[THE RECORDS]
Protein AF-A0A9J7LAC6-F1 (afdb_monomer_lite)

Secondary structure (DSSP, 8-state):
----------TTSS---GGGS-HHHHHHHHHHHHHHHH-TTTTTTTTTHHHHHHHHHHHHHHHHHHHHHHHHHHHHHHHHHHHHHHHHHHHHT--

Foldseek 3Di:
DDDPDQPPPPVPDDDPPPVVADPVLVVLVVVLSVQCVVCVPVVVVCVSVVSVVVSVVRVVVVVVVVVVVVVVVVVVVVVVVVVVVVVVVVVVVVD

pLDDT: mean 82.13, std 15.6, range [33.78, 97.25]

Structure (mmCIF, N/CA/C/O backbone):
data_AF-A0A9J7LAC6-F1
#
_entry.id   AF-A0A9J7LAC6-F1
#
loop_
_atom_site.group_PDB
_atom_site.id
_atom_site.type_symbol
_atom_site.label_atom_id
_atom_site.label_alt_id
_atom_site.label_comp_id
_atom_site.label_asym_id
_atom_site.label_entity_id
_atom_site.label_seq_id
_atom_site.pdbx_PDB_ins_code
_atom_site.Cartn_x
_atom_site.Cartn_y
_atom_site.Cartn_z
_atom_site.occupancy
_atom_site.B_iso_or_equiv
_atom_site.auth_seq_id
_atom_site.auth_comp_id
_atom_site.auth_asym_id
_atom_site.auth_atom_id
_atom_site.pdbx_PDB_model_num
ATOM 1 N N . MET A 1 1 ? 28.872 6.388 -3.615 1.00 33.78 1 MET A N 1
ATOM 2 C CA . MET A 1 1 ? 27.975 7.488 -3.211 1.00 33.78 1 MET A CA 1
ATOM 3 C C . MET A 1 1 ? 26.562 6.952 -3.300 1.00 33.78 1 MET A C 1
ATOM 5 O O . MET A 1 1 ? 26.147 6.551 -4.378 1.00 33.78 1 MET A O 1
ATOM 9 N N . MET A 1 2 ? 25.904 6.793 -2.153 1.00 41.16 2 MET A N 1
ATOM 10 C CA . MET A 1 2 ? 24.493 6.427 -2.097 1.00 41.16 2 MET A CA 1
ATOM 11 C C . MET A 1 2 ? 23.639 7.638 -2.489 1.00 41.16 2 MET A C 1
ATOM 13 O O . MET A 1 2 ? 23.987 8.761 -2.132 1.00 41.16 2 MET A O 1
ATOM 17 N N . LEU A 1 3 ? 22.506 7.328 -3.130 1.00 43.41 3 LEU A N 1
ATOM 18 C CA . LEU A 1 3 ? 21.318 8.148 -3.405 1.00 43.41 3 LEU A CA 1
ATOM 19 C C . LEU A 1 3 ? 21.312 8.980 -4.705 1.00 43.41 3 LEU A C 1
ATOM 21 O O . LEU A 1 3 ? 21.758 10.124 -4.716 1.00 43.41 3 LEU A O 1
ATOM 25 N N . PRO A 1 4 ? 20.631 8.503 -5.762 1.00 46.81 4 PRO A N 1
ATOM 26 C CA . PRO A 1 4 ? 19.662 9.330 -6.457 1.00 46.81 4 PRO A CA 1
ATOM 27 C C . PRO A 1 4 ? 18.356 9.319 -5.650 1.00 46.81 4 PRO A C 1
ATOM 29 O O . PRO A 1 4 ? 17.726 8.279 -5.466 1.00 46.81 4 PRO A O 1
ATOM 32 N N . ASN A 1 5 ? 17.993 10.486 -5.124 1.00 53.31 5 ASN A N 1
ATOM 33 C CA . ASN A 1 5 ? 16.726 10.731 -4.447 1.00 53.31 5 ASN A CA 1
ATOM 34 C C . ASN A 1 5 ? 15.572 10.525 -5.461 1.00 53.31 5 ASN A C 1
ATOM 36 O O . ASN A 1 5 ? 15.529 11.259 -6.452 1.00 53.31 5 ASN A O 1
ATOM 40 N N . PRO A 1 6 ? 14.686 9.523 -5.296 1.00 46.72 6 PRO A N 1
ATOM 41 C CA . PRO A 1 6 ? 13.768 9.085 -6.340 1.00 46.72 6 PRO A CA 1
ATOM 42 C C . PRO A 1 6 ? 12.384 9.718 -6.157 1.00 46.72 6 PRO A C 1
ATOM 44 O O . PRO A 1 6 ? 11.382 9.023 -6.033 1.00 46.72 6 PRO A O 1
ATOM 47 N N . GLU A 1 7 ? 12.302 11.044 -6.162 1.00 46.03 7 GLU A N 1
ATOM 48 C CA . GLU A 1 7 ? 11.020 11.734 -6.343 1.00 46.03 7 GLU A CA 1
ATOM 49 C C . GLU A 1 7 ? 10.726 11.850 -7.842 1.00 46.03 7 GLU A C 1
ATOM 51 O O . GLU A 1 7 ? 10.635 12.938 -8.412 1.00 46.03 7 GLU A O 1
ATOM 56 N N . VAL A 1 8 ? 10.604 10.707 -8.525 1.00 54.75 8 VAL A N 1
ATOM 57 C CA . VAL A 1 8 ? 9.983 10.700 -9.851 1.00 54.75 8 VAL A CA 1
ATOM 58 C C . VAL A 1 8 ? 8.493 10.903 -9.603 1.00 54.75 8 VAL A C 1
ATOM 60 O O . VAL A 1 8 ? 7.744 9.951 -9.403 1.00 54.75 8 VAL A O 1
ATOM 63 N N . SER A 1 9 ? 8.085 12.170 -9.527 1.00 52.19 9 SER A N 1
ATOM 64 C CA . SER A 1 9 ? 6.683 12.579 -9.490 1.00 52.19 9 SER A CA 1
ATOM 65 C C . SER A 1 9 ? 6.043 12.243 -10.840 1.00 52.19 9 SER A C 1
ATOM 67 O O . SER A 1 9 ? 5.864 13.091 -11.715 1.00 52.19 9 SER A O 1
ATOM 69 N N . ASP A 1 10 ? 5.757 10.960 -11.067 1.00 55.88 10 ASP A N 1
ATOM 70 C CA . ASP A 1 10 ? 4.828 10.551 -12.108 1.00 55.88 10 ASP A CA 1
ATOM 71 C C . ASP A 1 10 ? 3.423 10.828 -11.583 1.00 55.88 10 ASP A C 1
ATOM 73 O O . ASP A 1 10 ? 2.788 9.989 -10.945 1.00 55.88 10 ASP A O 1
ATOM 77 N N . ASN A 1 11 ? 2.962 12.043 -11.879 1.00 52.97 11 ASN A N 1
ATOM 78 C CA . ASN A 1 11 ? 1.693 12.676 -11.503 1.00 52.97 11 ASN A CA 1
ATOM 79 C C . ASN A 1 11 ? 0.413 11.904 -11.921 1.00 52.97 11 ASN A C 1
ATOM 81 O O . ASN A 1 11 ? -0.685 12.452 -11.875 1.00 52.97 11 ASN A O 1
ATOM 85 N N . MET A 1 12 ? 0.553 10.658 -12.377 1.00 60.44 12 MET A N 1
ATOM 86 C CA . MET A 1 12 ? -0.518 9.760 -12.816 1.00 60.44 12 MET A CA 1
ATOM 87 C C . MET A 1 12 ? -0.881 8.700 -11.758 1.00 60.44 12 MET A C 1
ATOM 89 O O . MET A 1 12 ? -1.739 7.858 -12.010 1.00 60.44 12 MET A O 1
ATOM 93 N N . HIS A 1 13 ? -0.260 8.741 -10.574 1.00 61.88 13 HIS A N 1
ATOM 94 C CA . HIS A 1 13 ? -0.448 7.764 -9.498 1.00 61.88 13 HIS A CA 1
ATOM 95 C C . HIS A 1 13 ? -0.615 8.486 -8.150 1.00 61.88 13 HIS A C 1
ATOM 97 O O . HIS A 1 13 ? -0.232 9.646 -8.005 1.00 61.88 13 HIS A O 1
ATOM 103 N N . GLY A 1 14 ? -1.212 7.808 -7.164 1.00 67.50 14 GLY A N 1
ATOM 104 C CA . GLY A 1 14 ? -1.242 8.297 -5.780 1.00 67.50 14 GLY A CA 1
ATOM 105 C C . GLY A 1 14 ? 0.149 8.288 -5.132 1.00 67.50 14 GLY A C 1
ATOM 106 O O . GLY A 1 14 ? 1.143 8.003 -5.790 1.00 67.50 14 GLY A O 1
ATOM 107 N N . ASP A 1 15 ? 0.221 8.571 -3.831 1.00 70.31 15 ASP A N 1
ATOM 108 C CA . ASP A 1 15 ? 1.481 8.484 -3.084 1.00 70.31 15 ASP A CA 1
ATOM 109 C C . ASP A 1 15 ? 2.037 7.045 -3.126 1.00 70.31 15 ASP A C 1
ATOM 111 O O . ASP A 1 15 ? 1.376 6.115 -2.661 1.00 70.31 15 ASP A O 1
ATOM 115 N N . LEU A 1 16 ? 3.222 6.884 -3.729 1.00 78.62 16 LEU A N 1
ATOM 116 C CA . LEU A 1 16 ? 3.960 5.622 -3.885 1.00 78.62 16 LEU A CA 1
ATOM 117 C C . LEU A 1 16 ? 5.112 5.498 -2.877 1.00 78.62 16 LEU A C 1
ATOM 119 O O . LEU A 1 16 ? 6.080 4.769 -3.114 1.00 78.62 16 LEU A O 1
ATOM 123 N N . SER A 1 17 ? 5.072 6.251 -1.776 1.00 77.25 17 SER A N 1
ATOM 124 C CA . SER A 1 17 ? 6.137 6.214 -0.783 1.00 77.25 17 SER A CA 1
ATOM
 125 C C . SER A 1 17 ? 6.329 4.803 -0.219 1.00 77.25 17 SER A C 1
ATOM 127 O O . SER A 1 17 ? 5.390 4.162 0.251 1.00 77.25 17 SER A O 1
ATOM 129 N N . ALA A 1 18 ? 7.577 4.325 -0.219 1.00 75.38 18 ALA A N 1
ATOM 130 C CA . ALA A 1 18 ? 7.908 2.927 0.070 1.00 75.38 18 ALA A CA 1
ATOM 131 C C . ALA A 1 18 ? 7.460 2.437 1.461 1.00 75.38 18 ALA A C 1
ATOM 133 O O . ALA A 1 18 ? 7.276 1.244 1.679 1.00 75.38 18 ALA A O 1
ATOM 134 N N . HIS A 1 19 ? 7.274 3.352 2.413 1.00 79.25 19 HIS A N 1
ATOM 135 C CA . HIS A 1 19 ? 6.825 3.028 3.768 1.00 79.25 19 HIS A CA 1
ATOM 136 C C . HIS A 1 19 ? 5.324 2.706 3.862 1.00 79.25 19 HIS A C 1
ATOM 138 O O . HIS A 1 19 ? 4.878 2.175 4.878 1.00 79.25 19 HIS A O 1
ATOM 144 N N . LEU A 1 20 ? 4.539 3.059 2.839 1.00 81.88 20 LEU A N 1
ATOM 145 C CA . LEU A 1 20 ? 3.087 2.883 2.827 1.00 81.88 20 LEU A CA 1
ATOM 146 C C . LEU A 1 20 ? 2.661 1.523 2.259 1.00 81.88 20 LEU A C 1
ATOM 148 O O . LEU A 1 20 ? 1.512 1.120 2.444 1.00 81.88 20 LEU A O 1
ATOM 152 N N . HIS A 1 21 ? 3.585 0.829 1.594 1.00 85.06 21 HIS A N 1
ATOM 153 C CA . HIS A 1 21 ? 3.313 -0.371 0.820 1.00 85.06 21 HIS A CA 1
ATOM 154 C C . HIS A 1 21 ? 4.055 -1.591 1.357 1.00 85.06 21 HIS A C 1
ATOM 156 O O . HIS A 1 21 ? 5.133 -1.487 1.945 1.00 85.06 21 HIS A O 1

[DIRECTIONS] Could you transcribe the entries above word for word, from the line with "ATOM 26 C CA" down to the line with "ATOM 34 C C", keeping both?

[TASK SOLUTION]
ATOM 26 C CA . PRO A 1 4 ? 19.662 9.330 -6.457 1.00 46.81 4 PRO A CA 1
ATOM 27 C C . PRO A 1 4 ? 18.356 9.319 -5.650 1.00 46.81 4 PRO A C 1
ATOM 29 O O . PRO A 1 4 ? 17.726 8.279 -5.466 1.00 46.81 4 PRO A O 1
ATOM 32 N N . ASN A 1 5 ? 17.993 10.486 -5.124 1.00 53.31 5 ASN A N 1
ATOM 33 C CA . ASN A 1 5 ? 16.726 10.731 -4.447 1.00 53.31 5 ASN A CA 1
ATOM 34 C C . ASN A 1 5 ? 15.572 10.525 -5.461 1.00 53.31 5 ASN A C 1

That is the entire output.